WORK INSTRUCTION: Each line of the records that holds the word "pneumophila" should be copied out.

Entries taken from a collection:
=-=-=-=-=

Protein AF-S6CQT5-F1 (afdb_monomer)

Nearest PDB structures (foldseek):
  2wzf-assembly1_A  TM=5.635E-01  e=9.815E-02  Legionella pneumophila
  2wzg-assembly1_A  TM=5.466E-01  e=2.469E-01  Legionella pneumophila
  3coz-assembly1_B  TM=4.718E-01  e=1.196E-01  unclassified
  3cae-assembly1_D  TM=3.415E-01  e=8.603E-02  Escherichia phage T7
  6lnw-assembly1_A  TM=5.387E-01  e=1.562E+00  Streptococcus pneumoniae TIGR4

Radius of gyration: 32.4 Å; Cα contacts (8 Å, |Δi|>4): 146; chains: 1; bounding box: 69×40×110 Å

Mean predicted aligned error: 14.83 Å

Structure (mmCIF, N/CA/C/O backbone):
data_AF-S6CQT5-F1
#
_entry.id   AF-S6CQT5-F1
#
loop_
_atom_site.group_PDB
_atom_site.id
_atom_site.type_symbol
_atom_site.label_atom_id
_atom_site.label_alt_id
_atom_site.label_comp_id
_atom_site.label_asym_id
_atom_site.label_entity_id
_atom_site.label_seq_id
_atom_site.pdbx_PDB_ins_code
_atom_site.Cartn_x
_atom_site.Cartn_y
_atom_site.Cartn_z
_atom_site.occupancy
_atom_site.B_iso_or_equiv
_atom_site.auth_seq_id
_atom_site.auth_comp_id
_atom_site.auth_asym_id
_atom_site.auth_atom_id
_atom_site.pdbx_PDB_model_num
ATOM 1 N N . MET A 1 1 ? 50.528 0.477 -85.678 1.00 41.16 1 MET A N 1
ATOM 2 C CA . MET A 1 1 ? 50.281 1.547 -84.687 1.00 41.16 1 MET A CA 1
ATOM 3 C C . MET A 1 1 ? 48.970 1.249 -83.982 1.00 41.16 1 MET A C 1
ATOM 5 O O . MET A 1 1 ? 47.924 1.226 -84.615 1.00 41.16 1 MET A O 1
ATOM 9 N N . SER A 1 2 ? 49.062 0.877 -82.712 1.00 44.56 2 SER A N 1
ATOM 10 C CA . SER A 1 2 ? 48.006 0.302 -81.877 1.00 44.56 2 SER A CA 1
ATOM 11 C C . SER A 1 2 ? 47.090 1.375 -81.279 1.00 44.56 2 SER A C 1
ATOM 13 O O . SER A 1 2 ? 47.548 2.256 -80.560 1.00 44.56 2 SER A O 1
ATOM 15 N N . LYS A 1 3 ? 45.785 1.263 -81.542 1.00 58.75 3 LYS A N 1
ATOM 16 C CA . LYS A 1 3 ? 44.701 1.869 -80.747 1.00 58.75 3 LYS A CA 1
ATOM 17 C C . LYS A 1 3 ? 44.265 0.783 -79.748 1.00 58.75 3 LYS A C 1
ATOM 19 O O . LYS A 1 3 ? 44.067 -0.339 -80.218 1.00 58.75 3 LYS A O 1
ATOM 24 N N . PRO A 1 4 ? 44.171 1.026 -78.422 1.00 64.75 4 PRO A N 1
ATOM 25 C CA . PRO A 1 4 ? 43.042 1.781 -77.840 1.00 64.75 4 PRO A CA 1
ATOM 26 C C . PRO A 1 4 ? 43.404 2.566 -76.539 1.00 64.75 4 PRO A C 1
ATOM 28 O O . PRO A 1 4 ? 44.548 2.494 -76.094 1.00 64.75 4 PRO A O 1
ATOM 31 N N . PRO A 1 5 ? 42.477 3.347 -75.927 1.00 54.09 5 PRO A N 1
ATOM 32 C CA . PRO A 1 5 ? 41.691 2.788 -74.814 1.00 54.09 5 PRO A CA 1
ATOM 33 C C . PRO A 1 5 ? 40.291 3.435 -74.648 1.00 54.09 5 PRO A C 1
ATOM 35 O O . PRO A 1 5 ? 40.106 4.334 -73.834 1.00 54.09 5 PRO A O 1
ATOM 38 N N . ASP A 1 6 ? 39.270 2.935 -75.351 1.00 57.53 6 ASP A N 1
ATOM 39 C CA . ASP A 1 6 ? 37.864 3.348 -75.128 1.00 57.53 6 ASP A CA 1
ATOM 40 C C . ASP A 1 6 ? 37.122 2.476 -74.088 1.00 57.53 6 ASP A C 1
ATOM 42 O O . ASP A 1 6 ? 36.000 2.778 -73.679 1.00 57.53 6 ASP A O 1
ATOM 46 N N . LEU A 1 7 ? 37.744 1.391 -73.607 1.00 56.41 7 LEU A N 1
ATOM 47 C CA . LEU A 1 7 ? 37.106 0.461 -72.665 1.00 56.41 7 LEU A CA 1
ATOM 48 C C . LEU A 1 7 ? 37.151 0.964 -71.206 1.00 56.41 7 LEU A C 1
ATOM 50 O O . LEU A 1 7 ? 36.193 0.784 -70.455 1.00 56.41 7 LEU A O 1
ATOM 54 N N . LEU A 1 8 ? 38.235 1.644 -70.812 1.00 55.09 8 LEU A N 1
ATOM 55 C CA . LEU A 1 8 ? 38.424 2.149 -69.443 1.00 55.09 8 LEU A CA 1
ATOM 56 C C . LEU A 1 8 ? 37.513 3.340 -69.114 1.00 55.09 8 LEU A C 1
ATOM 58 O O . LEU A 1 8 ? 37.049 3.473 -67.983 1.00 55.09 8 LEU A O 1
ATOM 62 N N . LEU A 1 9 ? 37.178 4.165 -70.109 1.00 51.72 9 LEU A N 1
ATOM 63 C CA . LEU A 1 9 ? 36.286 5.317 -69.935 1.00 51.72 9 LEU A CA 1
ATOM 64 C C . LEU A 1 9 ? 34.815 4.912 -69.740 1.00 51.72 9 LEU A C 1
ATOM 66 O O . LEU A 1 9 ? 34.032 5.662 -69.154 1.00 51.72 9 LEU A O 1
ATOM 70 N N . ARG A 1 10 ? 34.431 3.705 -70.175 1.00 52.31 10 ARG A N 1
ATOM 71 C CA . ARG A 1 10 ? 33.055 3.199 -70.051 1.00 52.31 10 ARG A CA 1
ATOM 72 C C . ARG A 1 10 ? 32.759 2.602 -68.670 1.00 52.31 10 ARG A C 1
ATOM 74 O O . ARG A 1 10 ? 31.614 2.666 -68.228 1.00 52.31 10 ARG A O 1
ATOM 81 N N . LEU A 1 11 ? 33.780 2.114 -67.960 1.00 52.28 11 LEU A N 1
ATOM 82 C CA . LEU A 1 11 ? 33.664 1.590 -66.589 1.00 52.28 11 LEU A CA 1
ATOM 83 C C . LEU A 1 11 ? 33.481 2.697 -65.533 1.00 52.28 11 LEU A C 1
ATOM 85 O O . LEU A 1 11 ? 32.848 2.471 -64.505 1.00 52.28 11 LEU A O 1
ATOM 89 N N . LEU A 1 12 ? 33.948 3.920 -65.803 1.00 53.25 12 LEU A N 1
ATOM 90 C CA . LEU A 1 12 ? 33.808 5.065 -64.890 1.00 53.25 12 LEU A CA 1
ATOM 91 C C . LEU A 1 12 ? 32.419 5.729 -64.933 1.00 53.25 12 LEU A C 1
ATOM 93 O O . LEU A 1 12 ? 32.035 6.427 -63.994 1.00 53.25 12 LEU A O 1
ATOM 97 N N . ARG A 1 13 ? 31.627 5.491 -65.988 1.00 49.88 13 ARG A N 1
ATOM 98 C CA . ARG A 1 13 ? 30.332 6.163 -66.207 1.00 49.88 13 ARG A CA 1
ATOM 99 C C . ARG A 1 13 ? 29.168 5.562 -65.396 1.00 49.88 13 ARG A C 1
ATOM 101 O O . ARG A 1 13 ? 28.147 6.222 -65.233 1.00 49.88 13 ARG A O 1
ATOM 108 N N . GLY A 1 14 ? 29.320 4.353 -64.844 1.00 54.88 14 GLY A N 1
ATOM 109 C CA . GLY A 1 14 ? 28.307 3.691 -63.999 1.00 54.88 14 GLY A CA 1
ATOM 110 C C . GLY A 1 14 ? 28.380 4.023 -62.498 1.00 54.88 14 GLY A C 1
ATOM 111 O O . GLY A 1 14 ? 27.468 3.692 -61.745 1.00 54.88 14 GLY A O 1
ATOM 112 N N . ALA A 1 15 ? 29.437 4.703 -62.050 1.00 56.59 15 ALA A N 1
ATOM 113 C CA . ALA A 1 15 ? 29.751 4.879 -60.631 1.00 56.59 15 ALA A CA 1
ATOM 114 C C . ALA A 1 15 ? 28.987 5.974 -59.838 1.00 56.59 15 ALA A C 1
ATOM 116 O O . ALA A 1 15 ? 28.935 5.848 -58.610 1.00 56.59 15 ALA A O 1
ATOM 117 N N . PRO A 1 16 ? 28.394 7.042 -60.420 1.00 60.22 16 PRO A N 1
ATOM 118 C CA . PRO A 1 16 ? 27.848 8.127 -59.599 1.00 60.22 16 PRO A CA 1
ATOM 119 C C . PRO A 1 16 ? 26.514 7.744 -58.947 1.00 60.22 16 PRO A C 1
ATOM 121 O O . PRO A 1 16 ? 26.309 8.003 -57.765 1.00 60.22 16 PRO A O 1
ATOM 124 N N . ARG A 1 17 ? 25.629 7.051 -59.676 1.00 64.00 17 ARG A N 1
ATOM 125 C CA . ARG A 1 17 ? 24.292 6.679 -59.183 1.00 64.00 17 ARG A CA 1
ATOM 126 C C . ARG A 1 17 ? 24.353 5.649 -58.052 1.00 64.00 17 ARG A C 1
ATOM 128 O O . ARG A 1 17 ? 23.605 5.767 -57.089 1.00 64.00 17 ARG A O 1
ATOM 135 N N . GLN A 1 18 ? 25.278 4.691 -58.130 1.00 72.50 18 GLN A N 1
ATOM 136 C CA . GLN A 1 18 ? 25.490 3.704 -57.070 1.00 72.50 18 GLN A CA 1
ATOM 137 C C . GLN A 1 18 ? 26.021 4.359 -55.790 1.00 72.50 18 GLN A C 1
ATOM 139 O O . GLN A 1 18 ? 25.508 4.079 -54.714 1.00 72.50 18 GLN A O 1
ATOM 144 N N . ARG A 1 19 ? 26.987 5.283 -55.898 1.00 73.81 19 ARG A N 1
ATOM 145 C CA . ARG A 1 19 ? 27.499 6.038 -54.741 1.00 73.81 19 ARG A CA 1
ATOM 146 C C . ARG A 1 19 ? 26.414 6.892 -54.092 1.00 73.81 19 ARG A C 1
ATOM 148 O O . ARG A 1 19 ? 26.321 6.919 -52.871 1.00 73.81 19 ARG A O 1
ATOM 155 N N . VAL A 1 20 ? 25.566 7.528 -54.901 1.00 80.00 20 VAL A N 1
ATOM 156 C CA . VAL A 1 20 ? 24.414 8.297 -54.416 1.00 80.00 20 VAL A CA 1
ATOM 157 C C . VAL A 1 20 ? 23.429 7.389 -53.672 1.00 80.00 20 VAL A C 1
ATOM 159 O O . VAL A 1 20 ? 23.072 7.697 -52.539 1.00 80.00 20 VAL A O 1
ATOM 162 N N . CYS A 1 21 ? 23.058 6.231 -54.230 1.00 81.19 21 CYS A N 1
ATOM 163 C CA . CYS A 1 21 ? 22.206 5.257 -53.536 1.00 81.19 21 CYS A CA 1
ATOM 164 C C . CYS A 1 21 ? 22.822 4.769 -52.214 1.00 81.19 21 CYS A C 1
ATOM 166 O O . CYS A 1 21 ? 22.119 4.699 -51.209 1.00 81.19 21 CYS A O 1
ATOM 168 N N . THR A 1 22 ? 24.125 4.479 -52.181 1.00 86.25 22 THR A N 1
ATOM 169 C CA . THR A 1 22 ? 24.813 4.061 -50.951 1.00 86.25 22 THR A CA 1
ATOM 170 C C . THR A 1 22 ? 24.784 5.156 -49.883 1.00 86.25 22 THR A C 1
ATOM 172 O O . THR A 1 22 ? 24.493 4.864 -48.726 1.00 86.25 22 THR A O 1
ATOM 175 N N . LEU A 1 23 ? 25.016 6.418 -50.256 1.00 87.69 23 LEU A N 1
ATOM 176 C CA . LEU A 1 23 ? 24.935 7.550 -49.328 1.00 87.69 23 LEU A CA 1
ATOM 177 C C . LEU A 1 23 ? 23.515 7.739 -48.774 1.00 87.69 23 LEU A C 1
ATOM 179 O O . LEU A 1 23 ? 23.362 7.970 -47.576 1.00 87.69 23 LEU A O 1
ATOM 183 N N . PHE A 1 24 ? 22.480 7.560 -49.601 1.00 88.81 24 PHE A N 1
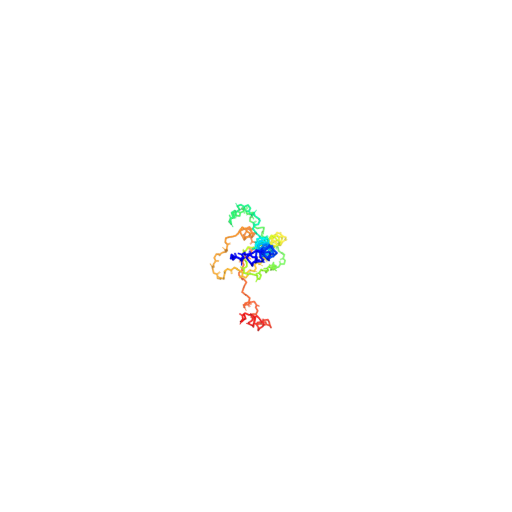
ATOM 184 C CA . PHE A 1 24 ? 21.086 7.590 -49.142 1.00 88.81 24 PHE A CA 1
ATOM 185 C C . PHE A 1 24 ? 20.771 6.471 -48.143 1.00 88.81 24 PHE A C 1
ATOM 187 O O . PHE A 1 24 ? 20.120 6.722 -47.130 1.00 88.81 24 PHE A O 1
ATOM 194 N N . ILE A 1 25 ? 21.257 5.249 -48.388 1.00 91.12 25 ILE A N 1
ATOM 195 C CA . ILE A 1 25 ? 21.056 4.114 -47.474 1.00 91.12 25 ILE A CA 1
ATOM 196 C C . ILE A 1 25 ? 21.753 4.369 -46.131 1.00 91.12 25 ILE A C 1
ATOM 198 O O . ILE A 1 25 ? 21.159 4.127 -45.079 1.00 91.12 25 ILE A O 1
ATOM 202 N N . ILE A 1 26 ? 22.984 4.891 -46.152 1.00 92.81 26 ILE A N 1
ATOM 203 C CA . ILE A 1 26 ? 23.730 5.248 -44.936 1.00 92.81 26 ILE A CA 1
ATOM 204 C C . ILE A 1 26 ? 22.996 6.350 -44.164 1.00 92.81 26 ILE A C 1
ATOM 206 O O . ILE A 1 26 ? 22.797 6.213 -42.959 1.00 92.81 26 ILE A O 1
ATOM 210 N N . GLY A 1 27 ? 22.539 7.400 -44.854 1.00 93.75 27 GLY A N 1
ATOM 211 C CA . GLY A 1 27 ? 21.772 8.487 -44.248 1.00 93.75 27 GLY A CA 1
ATOM 212 C C . GLY A 1 27 ? 20.495 7.986 -43.575 1.00 93.75 27 GLY A C 1
ATOM 213 O O . GLY A 1 27 ? 20.273 8.267 -42.402 1.00 93.75 27 GLY A O 1
ATOM 214 N N . PHE A 1 28 ? 19.707 7.158 -44.267 1.00 95.06 28 PHE A N 1
ATOM 215 C CA . PHE A 1 28 ? 18.485 6.577 -43.707 1.00 95.06 28 PHE A CA 1
ATOM 216 C C . PHE A 1 28 ? 18.760 5.723 -42.461 1.00 95.06 28 PHE A C 1
ATOM 218 O O . PHE A 1 28 ? 18.062 5.849 -41.455 1.00 95.06 28 PHE A O 1
ATOM 225 N N . LYS A 1 29 ? 19.802 4.881 -42.495 1.00 94.25 29 LYS A N 1
ATOM 226 C CA . LYS A 1 29 ? 20.209 4.060 -41.342 1.00 94.25 29 LYS A CA 1
ATOM 227 C C . LYS A 1 29 ? 20.645 4.917 -40.157 1.00 94.25 29 LYS A C 1
ATOM 229 O O . LYS A 1 29 ? 20.263 4.615 -39.029 1.00 94.25 29 LYS A O 1
ATOM 234 N N . PHE A 1 30 ? 21.399 5.984 -40.411 1.00 95.19 30 PHE A N 1
ATOM 235 C CA . PHE A 1 30 ? 21.832 6.918 -39.380 1.00 95.19 30 PHE A CA 1
ATOM 236 C C . PHE A 1 30 ? 20.640 7.647 -38.748 1.00 95.19 30 PHE A C 1
ATOM 238 O O . PHE A 1 30 ? 20.494 7.631 -37.529 1.00 95.19 30 PHE A O 1
ATOM 245 N N . THR A 1 31 ? 19.731 8.199 -39.559 1.00 94.88 31 THR A N 1
ATOM 246 C CA . THR A 1 31 ? 18.513 8.862 -39.067 1.00 94.88 31 THR A CA 1
ATOM 247 C C . THR A 1 31 ? 17.633 7.907 -38.262 1.00 94.88 31 THR A C 1
ATOM 249 O O . THR A 1 31 ? 17.152 8.280 -37.196 1.00 94.88 31 THR A O 1
ATOM 252 N N . PHE A 1 32 ? 17.464 6.662 -38.719 1.00 95.00 32 PHE A N 1
ATOM 253 C CA . PHE A 1 32 ? 16.709 5.644 -37.989 1.00 95.00 32 PHE A CA 1
ATOM 254 C C . PHE A 1 32 ? 17.342 5.335 -36.626 1.00 95.00 32 PHE A C 1
ATOM 256 O O . PHE A 1 32 ? 16.649 5.344 -35.610 1.00 95.00 32 PHE A O 1
ATOM 263 N N . PHE A 1 33 ? 18.662 5.142 -36.571 1.00 95.00 33 PHE A N 1
ATOM 264 C CA . PHE A 1 33 ? 19.369 4.882 -35.317 1.00 95.00 33 PHE A CA 1
ATOM 265 C C . PHE A 1 33 ? 19.265 6.057 -34.334 1.00 95.00 33 PHE A C 1
ATOM 267 O O . PHE A 1 33 ? 18.944 5.857 -33.165 1.00 95.00 33 PHE A O 1
ATOM 274 N N . VAL A 1 34 ? 19.451 7.290 -34.816 1.00 94.81 34 VAL A N 1
ATOM 275 C CA . VAL A 1 34 ? 19.270 8.507 -34.009 1.00 94.81 34 VAL A CA 1
ATOM 276 C C . VAL A 1 34 ? 17.830 8.616 -33.506 1.00 94.81 34 VAL A C 1
ATOM 278 O O . VAL A 1 34 ? 17.621 8.923 -32.337 1.00 94.81 34 VAL A O 1
ATOM 281 N N . SER A 1 35 ? 16.831 8.299 -34.336 1.00 91.88 35 SER A N 1
ATOM 282 C CA . SER A 1 35 ? 15.425 8.314 -33.916 1.00 91.88 35 SER A CA 1
ATOM 283 C C . SER A 1 35 ? 15.124 7.291 -32.818 1.00 91.88 35 SER A C 1
ATOM 285 O O . SER A 1 35 ? 14.406 7.619 -31.880 1.00 91.88 35 SER A O 1
ATOM 287 N N . ILE A 1 36 ? 15.726 6.095 -32.871 1.00 91.56 36 ILE A N 1
ATOM 288 C CA . ILE A 1 36 ? 15.608 5.085 -31.810 1.00 91.56 36 ILE A CA 1
ATOM 289 C C . ILE A 1 36 ? 16.286 5.570 -30.534 1.00 91.56 36 ILE A C 1
ATOM 291 O O . ILE A 1 36 ? 15.711 5.434 -29.460 1.00 91.56 36 ILE A O 1
ATOM 295 N N . MET A 1 37 ? 17.478 6.165 -30.636 1.00 89.25 37 MET A N 1
ATOM 296 C CA . MET A 1 37 ? 18.182 6.709 -29.473 1.00 89.25 37 MET A CA 1
ATOM 297 C C . MET A 1 37 ? 17.385 7.831 -28.805 1.00 89.25 37 MET A C 1
ATOM 299 O O . MET A 1 37 ? 17.251 7.834 -27.587 1.00 89.25 37 MET A O 1
ATOM 303 N N . ILE A 1 38 ? 16.799 8.741 -29.589 1.00 89.25 38 ILE A N 1
ATOM 304 C CA . ILE A 1 38 ? 15.922 9.801 -29.077 1.00 89.25 38 ILE A CA 1
ATOM 305 C C . ILE A 1 38 ? 14.651 9.197 -28.479 1.00 89.25 38 ILE A C 1
ATOM 307 O O . ILE A 1 38 ? 14.251 9.587 -27.389 1.00 89.25 38 ILE A O 1
ATOM 311 N N . TYR A 1 39 ? 14.029 8.223 -29.145 1.00 87.75 39 TYR A N 1
ATOM 312 C CA . TYR A 1 39 ? 12.844 7.541 -28.629 1.00 87.75 39 TYR A CA 1
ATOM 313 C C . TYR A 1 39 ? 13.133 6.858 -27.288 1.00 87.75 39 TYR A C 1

=-=-=-=-=

ANSWER TO THE EXERCISE:
  2wzf-assembly1_A  TM=5.635E-01  e=9.815E-02  Legionella pneumophila
  2wzg-assembly1_A  TM=5.466E-01  e=2.469E-01  Legionella pneumophila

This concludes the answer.